Stored data
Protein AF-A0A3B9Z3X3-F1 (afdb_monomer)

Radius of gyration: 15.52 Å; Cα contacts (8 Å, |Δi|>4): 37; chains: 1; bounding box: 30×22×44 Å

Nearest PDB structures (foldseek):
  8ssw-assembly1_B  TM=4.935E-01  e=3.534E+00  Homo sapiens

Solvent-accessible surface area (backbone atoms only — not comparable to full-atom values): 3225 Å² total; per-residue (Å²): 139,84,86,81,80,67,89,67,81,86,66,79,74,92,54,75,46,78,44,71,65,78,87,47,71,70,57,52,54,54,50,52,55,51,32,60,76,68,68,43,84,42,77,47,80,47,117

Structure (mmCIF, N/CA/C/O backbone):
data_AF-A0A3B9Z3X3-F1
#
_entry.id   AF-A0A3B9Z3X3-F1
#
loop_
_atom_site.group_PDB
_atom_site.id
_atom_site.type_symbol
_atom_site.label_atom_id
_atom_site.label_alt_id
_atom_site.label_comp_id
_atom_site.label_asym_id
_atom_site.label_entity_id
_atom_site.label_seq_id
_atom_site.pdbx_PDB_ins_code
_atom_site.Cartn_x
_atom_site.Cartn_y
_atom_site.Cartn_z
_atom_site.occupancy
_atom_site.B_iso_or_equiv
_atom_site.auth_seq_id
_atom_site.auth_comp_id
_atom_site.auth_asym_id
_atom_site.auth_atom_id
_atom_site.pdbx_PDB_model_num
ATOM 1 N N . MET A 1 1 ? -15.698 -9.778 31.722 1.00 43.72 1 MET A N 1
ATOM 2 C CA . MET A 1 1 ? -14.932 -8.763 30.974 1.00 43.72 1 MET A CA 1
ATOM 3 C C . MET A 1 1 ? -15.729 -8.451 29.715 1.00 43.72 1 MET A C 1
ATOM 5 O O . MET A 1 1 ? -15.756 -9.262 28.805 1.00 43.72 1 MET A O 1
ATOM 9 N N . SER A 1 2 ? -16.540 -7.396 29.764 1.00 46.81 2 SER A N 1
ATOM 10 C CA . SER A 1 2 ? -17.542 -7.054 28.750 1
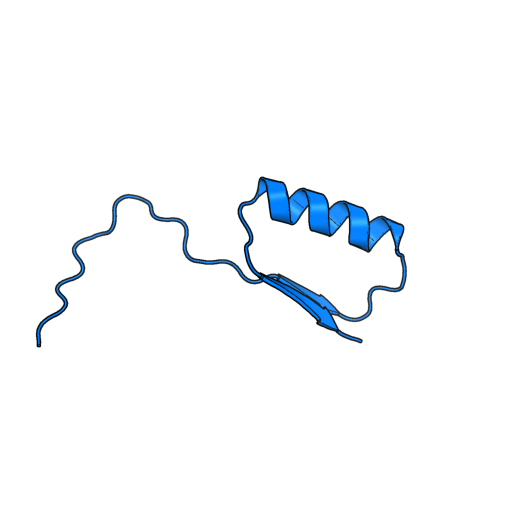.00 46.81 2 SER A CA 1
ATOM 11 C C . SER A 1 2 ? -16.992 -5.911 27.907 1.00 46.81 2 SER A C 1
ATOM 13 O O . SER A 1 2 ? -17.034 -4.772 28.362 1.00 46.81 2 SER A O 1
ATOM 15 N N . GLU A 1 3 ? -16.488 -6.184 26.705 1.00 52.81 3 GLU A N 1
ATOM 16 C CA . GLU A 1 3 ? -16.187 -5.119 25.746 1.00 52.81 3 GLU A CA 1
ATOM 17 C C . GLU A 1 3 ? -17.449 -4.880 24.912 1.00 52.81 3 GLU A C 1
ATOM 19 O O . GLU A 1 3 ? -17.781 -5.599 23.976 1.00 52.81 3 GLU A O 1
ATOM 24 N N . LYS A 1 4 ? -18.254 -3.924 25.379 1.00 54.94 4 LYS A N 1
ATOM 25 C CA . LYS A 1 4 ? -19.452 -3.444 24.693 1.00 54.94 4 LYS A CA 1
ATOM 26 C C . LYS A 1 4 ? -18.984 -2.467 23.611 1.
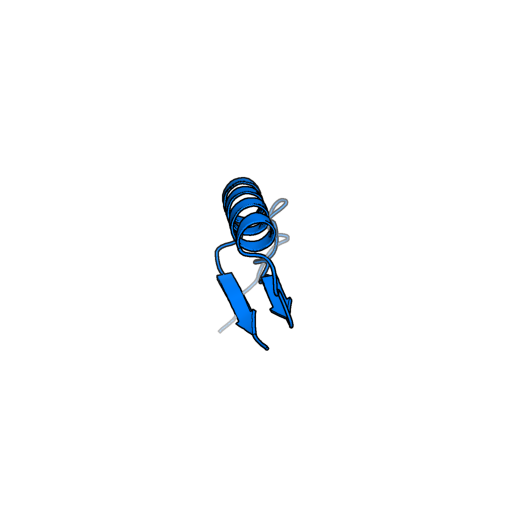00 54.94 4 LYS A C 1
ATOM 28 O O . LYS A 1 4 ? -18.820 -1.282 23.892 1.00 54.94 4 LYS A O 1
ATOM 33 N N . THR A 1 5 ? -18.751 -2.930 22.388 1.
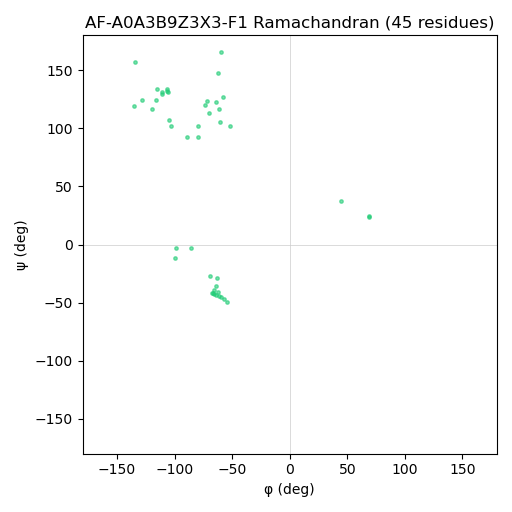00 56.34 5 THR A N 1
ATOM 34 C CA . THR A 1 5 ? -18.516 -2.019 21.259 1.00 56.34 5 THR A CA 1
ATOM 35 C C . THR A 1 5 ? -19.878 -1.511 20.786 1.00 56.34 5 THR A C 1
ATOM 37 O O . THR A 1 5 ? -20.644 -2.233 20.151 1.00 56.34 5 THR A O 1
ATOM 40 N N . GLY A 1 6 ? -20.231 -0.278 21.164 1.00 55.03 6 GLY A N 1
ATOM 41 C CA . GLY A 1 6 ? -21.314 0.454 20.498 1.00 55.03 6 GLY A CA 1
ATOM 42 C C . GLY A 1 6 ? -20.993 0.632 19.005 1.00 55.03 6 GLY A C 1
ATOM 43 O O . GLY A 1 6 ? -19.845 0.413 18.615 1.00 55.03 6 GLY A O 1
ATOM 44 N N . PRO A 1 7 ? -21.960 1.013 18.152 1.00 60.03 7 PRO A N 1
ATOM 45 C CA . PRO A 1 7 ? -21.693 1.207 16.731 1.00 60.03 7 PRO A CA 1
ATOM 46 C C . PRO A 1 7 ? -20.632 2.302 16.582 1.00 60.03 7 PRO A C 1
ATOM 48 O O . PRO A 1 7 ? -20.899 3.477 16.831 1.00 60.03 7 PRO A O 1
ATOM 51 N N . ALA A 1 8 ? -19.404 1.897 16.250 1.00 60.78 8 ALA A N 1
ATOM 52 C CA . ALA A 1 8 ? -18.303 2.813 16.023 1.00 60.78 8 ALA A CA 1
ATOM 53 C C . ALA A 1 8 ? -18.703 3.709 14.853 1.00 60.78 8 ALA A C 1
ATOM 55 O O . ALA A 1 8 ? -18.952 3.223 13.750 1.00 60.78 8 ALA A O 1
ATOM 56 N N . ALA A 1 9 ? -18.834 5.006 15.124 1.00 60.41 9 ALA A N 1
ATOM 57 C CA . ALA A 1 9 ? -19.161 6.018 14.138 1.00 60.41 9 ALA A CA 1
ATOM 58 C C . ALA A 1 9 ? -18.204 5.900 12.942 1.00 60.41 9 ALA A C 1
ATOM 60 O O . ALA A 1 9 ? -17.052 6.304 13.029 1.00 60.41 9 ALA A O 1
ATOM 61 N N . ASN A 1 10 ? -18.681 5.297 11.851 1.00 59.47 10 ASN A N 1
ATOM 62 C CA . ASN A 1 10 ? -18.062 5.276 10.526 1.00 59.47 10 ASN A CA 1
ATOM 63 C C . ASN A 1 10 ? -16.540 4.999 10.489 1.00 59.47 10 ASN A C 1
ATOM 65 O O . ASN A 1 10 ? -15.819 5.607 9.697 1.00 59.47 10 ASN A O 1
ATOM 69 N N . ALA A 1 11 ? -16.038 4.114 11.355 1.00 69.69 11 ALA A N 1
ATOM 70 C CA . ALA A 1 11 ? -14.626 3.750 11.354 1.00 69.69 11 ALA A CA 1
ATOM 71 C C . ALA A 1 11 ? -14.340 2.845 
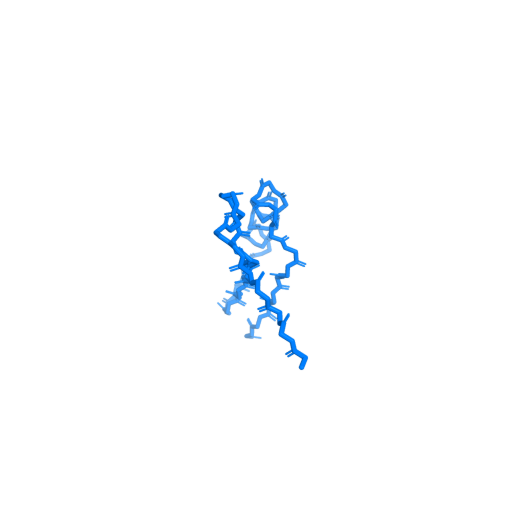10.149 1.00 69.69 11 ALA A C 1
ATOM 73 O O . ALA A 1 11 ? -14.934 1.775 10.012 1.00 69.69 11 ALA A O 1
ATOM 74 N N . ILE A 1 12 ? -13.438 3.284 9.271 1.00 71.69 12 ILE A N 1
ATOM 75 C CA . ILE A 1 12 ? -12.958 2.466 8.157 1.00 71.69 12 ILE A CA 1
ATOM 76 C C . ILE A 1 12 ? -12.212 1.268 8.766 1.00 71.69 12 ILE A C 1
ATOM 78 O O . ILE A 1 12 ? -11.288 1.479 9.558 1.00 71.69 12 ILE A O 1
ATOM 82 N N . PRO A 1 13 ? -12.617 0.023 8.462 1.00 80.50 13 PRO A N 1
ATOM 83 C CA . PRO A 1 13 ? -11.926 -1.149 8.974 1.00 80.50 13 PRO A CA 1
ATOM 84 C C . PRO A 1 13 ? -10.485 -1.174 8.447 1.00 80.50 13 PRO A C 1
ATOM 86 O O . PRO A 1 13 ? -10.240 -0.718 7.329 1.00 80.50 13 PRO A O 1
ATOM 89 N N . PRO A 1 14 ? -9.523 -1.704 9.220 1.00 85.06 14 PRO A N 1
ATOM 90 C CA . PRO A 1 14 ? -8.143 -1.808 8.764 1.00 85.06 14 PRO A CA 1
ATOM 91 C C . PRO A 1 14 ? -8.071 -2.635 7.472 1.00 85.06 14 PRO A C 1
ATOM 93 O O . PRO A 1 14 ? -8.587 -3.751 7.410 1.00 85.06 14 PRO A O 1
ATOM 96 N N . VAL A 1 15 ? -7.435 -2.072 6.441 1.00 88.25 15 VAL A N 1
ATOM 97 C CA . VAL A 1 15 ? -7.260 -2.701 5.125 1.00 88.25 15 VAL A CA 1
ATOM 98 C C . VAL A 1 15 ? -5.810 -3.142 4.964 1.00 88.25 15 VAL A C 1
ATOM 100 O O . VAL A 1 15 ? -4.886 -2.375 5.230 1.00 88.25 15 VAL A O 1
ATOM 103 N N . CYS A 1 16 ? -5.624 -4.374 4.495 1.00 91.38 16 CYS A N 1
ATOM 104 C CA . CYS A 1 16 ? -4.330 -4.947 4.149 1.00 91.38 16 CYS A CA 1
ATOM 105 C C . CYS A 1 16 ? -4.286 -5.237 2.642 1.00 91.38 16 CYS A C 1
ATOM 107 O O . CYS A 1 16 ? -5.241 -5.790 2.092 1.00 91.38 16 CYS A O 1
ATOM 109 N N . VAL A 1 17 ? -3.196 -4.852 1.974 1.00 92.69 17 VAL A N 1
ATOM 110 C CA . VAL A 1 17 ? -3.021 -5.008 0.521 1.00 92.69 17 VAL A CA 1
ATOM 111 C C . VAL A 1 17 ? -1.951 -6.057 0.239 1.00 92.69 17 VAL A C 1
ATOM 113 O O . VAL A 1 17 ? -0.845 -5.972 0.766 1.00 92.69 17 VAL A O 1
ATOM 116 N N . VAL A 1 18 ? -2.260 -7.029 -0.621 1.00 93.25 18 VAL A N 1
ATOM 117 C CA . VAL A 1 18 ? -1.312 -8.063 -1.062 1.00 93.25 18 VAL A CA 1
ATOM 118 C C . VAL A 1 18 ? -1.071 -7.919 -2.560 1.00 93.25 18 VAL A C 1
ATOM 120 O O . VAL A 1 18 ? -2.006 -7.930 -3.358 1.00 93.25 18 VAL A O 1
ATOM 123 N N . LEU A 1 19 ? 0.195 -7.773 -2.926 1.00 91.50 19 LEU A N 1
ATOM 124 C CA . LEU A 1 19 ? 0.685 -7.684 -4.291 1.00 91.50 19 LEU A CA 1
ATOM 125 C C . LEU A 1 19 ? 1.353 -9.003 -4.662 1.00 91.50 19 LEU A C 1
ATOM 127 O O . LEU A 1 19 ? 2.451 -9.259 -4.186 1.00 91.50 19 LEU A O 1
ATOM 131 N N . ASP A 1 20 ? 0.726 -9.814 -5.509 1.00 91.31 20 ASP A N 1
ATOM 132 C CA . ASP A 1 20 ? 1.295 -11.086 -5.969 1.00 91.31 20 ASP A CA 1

-- Task description --
Nothing should appear in the answer except the lines above from the line with "ATOM 86 O O" through the line with "ATOM 91 C C", both included, written out exactly.

-- Answer for this exercise --
ATOM 86 O O . PRO A 1 13 ? -10.240 -0.718 7.329 1.00 80.50 13 PRO A O 1
ATOM 89 N N . PRO A 1 14 ? -9.523 -1.704 9.220 1.00 85.06 14 PRO A N 1
ATOM 90 C CA . PRO A 1 14 ? -8.143 -1.808 8.764 1.00 85.06 14 PRO A CA 1
ATOM 91 C C . PRO A 1 14 ? -8.071 -2.635 7.472 1.00 85.06 14 PRO A C 1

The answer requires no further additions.